Saturday, 25 July 2020

Whaley Bridge in the Peak District: 100 feverish years

To be honest, the idea behind the holiday was simply to get away from home. The Peak District was conveniently close, and  a house picked almost at random simply because it was available brought us to Whaley Bridge. The house was chosen for the view, and it certainly had a spectacular view, positioned as it was a few hundred feet above the town itself. This is how we arrived at our destination without the slightest idea of what the town might be like. 

Whaley Bridge is a small town on the Goyt river, which forms the border between Derbyshire and Cheshire. We never actually saw the bridge; there didn’t seem to be much evidence of the river in the centre of town. Whaley Bridge looks like many other small towns in the area: small-scale urban, a Co-op, a fish and chip shop, several charity shops, a small station on the line from Manchester to Buxton. Most of the buildings were of the typical dark stone found in the Peak District (to be precise, Whaley Bridge isn’t part of the Peak District National Park at all). Houses were rather small, and there was little to see that was at all remarkable. 

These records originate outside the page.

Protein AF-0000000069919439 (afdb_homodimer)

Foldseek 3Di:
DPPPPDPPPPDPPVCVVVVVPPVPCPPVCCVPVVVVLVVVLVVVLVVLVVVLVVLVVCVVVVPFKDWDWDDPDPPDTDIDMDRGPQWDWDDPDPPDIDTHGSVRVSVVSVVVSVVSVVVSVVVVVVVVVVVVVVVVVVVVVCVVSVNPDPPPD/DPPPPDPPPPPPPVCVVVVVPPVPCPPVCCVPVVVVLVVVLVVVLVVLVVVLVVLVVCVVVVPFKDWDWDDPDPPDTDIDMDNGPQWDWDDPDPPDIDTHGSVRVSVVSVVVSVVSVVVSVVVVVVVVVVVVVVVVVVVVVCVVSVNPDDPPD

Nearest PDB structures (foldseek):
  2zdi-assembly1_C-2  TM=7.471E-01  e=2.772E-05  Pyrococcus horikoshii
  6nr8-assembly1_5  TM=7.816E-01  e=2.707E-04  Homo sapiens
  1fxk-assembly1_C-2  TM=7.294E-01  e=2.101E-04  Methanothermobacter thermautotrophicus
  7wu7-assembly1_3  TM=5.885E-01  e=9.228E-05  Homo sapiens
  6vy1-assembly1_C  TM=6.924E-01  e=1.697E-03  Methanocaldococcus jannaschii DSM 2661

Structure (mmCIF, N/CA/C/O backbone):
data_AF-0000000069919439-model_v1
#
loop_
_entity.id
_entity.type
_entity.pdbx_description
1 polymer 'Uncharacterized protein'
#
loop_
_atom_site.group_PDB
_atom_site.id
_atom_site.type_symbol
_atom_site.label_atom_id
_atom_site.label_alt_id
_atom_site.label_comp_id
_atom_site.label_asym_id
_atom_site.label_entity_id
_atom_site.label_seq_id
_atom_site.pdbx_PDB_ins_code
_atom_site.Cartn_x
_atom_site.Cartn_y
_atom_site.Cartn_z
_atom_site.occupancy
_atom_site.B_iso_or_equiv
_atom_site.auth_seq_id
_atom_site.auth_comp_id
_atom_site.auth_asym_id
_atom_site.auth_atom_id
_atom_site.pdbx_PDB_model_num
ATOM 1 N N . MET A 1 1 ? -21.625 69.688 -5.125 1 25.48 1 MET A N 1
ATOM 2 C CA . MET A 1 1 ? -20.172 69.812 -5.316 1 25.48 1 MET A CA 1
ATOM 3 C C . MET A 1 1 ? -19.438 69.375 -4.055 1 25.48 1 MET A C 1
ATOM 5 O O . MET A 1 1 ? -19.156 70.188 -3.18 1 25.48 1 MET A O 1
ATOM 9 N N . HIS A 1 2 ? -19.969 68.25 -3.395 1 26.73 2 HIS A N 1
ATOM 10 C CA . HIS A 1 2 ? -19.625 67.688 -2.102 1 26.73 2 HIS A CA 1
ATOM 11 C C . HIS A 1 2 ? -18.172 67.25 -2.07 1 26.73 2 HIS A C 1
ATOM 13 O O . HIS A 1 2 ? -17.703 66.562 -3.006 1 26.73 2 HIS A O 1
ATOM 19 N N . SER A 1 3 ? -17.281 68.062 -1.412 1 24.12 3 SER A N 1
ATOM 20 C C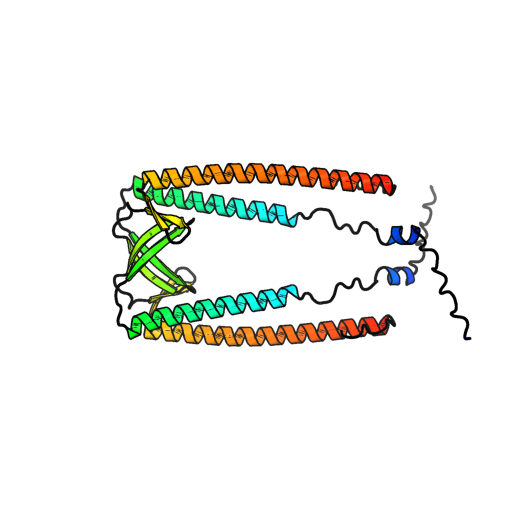A . SER A 1 3 ? -15.844 67.875 -1.26 1 24.12 3 SER A CA 1
ATOM 21 C C . SER A 1 3 ? -15.461 66.5 -0.756 1 24.12 3 SER A C 1
ATOM 23 O O . SER A 1 3 ? -16.062 66 0.196 1 24.12 3 SER A O 1
ATOM 25 N N . CYS A 1 4 ? -15.023 65.562 -1.647 1 26.45 4 CYS A N 1
ATOM 26 C CA . CYS A 1 4 ? -14.5 64.25 -1.452 1 26.45 4 CYS A CA 1
ATOM 27 C C . CYS A 1 4 ? -13.344 64.25 -0.459 1 26.45 4 CYS A C 1
ATOM 29 O O . CYS A 1 4 ? -12.336 64.938 -0.677 1 26.45 4 CYS A O 1
ATOM 31 N N . SER A 1 5 ? -13.688 64.312 0.857 1 24.77 5 SER A N 1
ATOM 32 C CA . SER A 1 5 ? -12.734 64.312 1.965 1 24.77 5 SER A CA 1
ATOM 33 C C . SER A 1 5 ? -11.625 63.281 1.752 1 24.77 5 SER A C 1
ATOM 35 O O . SER A 1 5 ? -11.891 62.156 1.379 1 24.77 5 SER A O 1
ATOM 37 N N . ALA A 1 6 ? -10.398 63.781 1.489 1 25.7 6 ALA A N 1
ATOM 38 C CA . ALA A 1 6 ? -9.117 63.094 1.309 1 25.7 6 ALA A CA 1
ATOM 39 C C . ALA A 1 6 ? -8.812 62.156 2.479 1 25.7 6 ALA A C 1
ATOM 41 O O . ALA A 1 6 ? -8.867 62.594 3.641 1 25.7 6 ALA A O 1
ATOM 42 N N . LEU A 1 7 ? -9.234 60.875 2.455 1 26.89 7 LEU A N 1
ATOM 43 C CA . LEU A 1 7 ? -8.852 59.812 3.375 1 26.89 7 LEU A CA 1
ATOM 44 C C . LEU A 1 7 ? -7.348 59.781 3.604 1 26.89 7 LEU A C 1
ATOM 46 O O . LEU A 1 7 ? -6.57 59.625 2.66 1 26.89 7 LEU A O 1
ATOM 50 N N . THR A 1 8 ? -6.855 60.719 4.457 1 25.86 8 THR A N 1
ATOM 51 C CA . THR A 1 8 ? -5.457 60.812 4.859 1 25.86 8 THR A CA 1
ATOM 52 C C . THR A 1 8 ? -4.91 59.438 5.227 1 25.86 8 THR A C 1
ATOM 54 O O . THR A 1 8 ? -5.582 58.656 5.91 1 25.86 8 THR A O 1
ATOM 57 N N . VAL A 1 9 ? -4.09 58.844 4.391 1 27.14 9 VAL A N 1
ATOM 58 C CA . VAL A 1 9 ? -3.26 57.625 4.496 1 27.14 9 VAL A CA 1
ATOM 59 C C . VAL A 1 9 ? -2.451 57.688 5.789 1 27.14 9 VAL A C 1
ATOM 61 O O . VAL A 1 9 ? -1.648 58.594 5.996 1 27.14 9 VAL A O 1
ATOM 64 N N . SER A 1 10 ? -3.123 57.469 6.949 1 30.94 10 SER A N 1
ATOM 65 C CA . SER A 1 10 ? -2.355 57.312 8.18 1 30.94 10 SER A CA 1
ATOM 66 C C . SER A 1 10 ? -1.045 56.594 7.934 1 30.94 10 SER A C 1
ATOM 68 O O . SER A 1 10 ? -0.971 55.719 7.059 1 30.94 10 SER A O 1
ATOM 70 N N . THR A 1 11 ? 0.033 57.25 8.242 1 33.72 11 THR A N 1
ATOM 71 C CA . THR A 1 11 ? 1.439 56.875 8.227 1 33.72 11 THR A CA 1
ATOM 72 C C . THR A 1 11 ? 1.623 55.469 8.812 1 33.72 11 THR A C 1
ATOM 74 O O . THR A 1 11 ? 1.121 55.188 9.898 1 33.72 11 THR A O 1
ATOM 77 N N . PHE A 1 12 ? 1.699 54.438 7.961 1 31.14 12 PHE A N 1
ATOM 78 C CA . PHE A 1 12 ? 2.146 53.094 8.25 1 31.14 12 PHE A CA 1
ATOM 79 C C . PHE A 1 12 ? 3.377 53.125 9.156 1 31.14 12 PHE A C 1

But Whaley Bridge soon revealed a rather different image. From our house on the hill, it was evident that there is little flat land in the area. A walk into town was easy going down, but a ten-minute strenous exercise to get back up the hill again. On the first day, with constant drizzle, we followed the path just to see what was there. Down by the river was the first shock: an old railway bridge, which seemed to be in the middle of the town. 


 

This bridge was the start of the Peak Forest Tramway, an industrial railway moving goods to and from the canal up into the hills. When you turned round from this bridge, there was a very uninspired new housing development (the Woodbrook Housing Estate). The only difference between these new houses and the traditional terraced housing in the town was a few inches of space between the houses, as if detached houses provided clear evidence of higher status for the owners; plus, of course, the almost obligatory glass-roofed conservatories, breaking all the insulation provided for the houses. 

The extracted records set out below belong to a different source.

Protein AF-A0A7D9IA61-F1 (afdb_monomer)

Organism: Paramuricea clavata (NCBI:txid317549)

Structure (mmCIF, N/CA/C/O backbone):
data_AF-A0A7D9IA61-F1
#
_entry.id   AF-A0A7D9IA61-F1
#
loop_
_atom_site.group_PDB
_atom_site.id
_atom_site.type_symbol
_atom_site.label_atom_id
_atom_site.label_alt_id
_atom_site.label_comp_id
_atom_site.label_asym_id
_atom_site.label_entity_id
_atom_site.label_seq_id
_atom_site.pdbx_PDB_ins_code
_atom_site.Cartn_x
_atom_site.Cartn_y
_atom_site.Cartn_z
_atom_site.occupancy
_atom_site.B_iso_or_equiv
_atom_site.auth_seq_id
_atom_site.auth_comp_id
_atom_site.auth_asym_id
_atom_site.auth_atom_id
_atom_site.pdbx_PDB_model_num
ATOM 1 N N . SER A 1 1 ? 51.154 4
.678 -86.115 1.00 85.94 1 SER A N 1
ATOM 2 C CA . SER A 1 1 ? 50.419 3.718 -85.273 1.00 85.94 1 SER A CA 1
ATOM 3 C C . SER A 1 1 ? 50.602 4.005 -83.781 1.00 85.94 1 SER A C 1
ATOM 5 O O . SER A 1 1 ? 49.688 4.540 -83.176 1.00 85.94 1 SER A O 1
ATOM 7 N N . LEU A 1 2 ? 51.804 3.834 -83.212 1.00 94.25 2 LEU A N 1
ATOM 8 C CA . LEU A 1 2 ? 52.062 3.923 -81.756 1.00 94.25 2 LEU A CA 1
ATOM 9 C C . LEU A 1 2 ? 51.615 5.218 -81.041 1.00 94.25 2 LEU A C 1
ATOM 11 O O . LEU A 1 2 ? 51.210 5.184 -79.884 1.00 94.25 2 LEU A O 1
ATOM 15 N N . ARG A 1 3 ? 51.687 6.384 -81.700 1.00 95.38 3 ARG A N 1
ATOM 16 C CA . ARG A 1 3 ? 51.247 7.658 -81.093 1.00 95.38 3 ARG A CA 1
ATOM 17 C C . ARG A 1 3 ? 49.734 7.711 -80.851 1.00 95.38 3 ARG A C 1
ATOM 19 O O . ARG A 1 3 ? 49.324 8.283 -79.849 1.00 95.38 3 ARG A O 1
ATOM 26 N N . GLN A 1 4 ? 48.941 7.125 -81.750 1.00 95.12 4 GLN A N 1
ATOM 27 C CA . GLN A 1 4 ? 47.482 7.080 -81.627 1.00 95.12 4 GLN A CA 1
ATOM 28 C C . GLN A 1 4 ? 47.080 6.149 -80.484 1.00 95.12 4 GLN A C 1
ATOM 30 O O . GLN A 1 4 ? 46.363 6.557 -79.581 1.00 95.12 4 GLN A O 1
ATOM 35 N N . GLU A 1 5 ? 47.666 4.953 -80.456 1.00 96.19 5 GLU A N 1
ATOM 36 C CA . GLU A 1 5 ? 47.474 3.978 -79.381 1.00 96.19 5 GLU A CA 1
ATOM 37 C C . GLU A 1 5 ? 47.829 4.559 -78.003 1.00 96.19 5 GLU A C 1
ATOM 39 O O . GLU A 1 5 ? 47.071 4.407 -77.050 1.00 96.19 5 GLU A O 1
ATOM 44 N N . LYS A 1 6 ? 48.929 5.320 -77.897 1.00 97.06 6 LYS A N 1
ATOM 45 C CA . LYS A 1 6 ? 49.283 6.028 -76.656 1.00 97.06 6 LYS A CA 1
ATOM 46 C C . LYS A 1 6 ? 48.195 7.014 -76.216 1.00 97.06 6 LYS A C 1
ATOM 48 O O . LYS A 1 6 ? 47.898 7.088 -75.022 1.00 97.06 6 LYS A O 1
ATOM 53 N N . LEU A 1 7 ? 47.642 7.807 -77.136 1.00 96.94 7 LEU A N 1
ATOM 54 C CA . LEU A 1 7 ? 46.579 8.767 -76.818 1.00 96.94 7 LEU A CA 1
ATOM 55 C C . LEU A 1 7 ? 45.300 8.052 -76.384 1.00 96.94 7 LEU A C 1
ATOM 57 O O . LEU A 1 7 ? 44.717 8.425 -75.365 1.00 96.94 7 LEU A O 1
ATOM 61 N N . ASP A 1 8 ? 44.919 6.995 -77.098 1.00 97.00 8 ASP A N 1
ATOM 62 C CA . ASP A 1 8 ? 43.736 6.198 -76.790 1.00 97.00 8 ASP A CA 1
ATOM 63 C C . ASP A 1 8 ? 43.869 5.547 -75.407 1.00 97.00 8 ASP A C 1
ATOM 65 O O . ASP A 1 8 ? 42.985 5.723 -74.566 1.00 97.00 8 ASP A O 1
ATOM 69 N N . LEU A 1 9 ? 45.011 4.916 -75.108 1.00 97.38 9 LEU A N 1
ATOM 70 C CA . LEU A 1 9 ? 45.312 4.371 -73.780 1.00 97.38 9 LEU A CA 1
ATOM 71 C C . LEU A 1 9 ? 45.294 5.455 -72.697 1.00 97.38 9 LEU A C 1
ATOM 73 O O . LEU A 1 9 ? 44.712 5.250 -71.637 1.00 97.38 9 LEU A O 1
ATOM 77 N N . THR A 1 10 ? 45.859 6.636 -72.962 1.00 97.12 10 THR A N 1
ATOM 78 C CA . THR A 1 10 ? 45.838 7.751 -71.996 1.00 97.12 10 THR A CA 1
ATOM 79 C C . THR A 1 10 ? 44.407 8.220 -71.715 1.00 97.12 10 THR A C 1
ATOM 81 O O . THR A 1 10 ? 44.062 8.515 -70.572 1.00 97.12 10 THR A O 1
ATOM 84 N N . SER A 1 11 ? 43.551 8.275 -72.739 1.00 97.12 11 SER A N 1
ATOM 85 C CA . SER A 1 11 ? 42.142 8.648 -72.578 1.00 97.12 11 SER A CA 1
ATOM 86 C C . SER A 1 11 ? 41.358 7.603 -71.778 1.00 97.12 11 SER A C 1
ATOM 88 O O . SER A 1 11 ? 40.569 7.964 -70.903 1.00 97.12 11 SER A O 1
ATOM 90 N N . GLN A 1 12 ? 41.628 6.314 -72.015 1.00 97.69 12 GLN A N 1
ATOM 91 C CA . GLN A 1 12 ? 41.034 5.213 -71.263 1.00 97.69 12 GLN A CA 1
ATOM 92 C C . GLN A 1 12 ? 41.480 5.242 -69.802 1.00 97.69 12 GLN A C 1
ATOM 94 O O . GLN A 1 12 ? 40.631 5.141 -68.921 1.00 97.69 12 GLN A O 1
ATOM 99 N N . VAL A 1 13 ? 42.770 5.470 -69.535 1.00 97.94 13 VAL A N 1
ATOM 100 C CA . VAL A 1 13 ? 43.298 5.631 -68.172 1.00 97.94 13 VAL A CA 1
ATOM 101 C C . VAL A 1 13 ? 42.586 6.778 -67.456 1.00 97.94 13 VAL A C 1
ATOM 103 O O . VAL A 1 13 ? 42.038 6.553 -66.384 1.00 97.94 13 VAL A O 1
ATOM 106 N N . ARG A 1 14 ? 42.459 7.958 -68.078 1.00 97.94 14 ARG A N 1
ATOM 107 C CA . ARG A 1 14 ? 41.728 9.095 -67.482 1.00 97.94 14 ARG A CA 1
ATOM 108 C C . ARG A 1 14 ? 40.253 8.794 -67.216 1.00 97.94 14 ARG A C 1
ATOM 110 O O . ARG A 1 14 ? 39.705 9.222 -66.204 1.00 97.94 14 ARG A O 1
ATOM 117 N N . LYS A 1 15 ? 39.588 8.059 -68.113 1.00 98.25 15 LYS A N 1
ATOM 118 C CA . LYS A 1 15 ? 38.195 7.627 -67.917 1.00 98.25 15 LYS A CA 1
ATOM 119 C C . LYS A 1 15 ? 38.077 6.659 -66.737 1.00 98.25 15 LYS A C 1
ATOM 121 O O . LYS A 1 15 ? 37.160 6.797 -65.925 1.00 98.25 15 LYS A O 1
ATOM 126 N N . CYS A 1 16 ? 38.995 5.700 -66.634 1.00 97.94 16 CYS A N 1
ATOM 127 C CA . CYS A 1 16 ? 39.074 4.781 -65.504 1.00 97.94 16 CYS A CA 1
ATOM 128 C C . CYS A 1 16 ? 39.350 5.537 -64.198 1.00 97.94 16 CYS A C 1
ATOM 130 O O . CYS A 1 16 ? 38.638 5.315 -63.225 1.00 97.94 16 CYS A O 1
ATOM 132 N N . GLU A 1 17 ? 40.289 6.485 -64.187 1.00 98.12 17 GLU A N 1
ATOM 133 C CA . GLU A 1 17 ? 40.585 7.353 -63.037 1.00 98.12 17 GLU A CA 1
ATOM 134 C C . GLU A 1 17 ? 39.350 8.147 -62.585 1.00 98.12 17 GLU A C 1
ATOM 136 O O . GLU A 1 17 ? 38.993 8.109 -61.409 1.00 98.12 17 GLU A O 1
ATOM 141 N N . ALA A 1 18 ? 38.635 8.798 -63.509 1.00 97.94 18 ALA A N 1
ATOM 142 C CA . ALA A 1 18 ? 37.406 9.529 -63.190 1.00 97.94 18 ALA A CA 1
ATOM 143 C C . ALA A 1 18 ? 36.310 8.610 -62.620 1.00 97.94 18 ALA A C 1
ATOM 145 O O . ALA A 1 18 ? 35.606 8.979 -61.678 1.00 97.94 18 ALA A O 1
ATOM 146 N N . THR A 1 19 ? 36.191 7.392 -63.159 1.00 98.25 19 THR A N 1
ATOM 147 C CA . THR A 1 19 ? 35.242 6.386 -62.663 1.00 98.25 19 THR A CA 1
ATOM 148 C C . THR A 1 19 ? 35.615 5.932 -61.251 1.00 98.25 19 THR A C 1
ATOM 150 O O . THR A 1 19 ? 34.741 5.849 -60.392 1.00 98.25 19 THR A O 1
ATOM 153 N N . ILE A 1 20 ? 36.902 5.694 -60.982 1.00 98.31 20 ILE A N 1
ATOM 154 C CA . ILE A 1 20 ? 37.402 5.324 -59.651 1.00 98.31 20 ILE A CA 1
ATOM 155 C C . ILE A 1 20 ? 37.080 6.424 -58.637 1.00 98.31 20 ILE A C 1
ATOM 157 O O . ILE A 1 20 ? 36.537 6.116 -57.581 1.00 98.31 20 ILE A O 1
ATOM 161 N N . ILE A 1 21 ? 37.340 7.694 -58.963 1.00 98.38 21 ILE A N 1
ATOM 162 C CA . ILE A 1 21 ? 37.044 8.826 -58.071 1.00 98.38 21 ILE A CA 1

The estate would not be worth mentioning were it not for one sign at the entrance: Goyt Mills, 1865. This was the site of the former textile mill of Whaley Bridge, with 200 looms when it opened. What a sad contrast! 

A few yards further on was more evidence of an industrial past, but this time intact: a grand stone building, the Transshipment Warehouse of 1801, which, even without its third storey, is still a very impressive monument to the industry of the day. The Warehouse was used to transfer goods from barge to rail and vice versa. 


But the biggest discovery was still to come. About half a mile down the canal spur to Whaley Bridge is the Bugsworth Canal Basin, a complete inland port, gloriously restored to something like its former state, with flyovers (from the early nineteenth century!) for the rail trucks carrying the goods. You could imagine from the scale of the site how many canal boats would be loading and unloading here. A curious incidental detail was that the nearby village changed its name from Bugsworth to Buxworth in the 1930s – perhaps evidence of a shift towards euphemism, and the present-day mania for naming streets with bland and inoffensive titles. 


That short walk was quite a revelation. Whaley Bridge does not rank as a major tourist site, and yet here were some of the most significant industrial remains in the Peak District. How did all this arise? 

Well, despite all the usual sources stating that there are Roman and earlier remains and that the bridge is “ancient”, the earliest reference to Whaley Bridge appears to be from 1597, an enforcing order to repair the bridge. If there was a community there, it must have been very small. But in 1791, an advertisement was placed in the Manchester Chronicle, offering for sale land at Whaley Bridge, for the establishment of industry, stating that “children and grown-up persons are mostly in want of employment”. In other words, present-day Whaley Bridge is largely the result of speculation from the time of the industrial revolution. At various times in the 19th century, Whaley Bridge had coal mines, quarrying, textile bleaching and printing mills, lime kilns, and even a gunpowder factory! To give an idea of the scale of the activity, there were 21 people employed at the station in various roles. 

Leaving aside for a moment the appalling labour conditions during the Industrial Revolution, it is astonishing to think that such a small place can have become such a hotbed of innovation for a hundred years, and then somehow to have reverted back to the pleasant but insignificant town of today. The only sign of interesting activity in the present-day town I noticed was the Footsteps Bookshop. “Bookshop” is a bit of a misnomer; it turned out to be more a community centre and coffee shop, although as I visited people were bringing in bags of books – the sort of bookshop where your value as a book donator was more the size of your bag than the quality of the books. Footsteps is run by a community trust, and looked lively and well populated. 

What to make of Whaley Bridge? My understanding of the town was greatly helped by the admirable Whaley Bridge in the mid-Nineteenth Century, a pamphlet published in 1978 as a result of an extra-mural class run by Manchester University. But even that excellent publication, based on analysis of records, didn’t answer the fundamental question, for me. Did Whaley Bridge just have a hundred years of feverish activity, almost by accident? Just because there was a good source of water? How does innovation like that happen? Did the industrial innovation have any connection with the town, or was it simply imported, only to disappear as the industry moved away?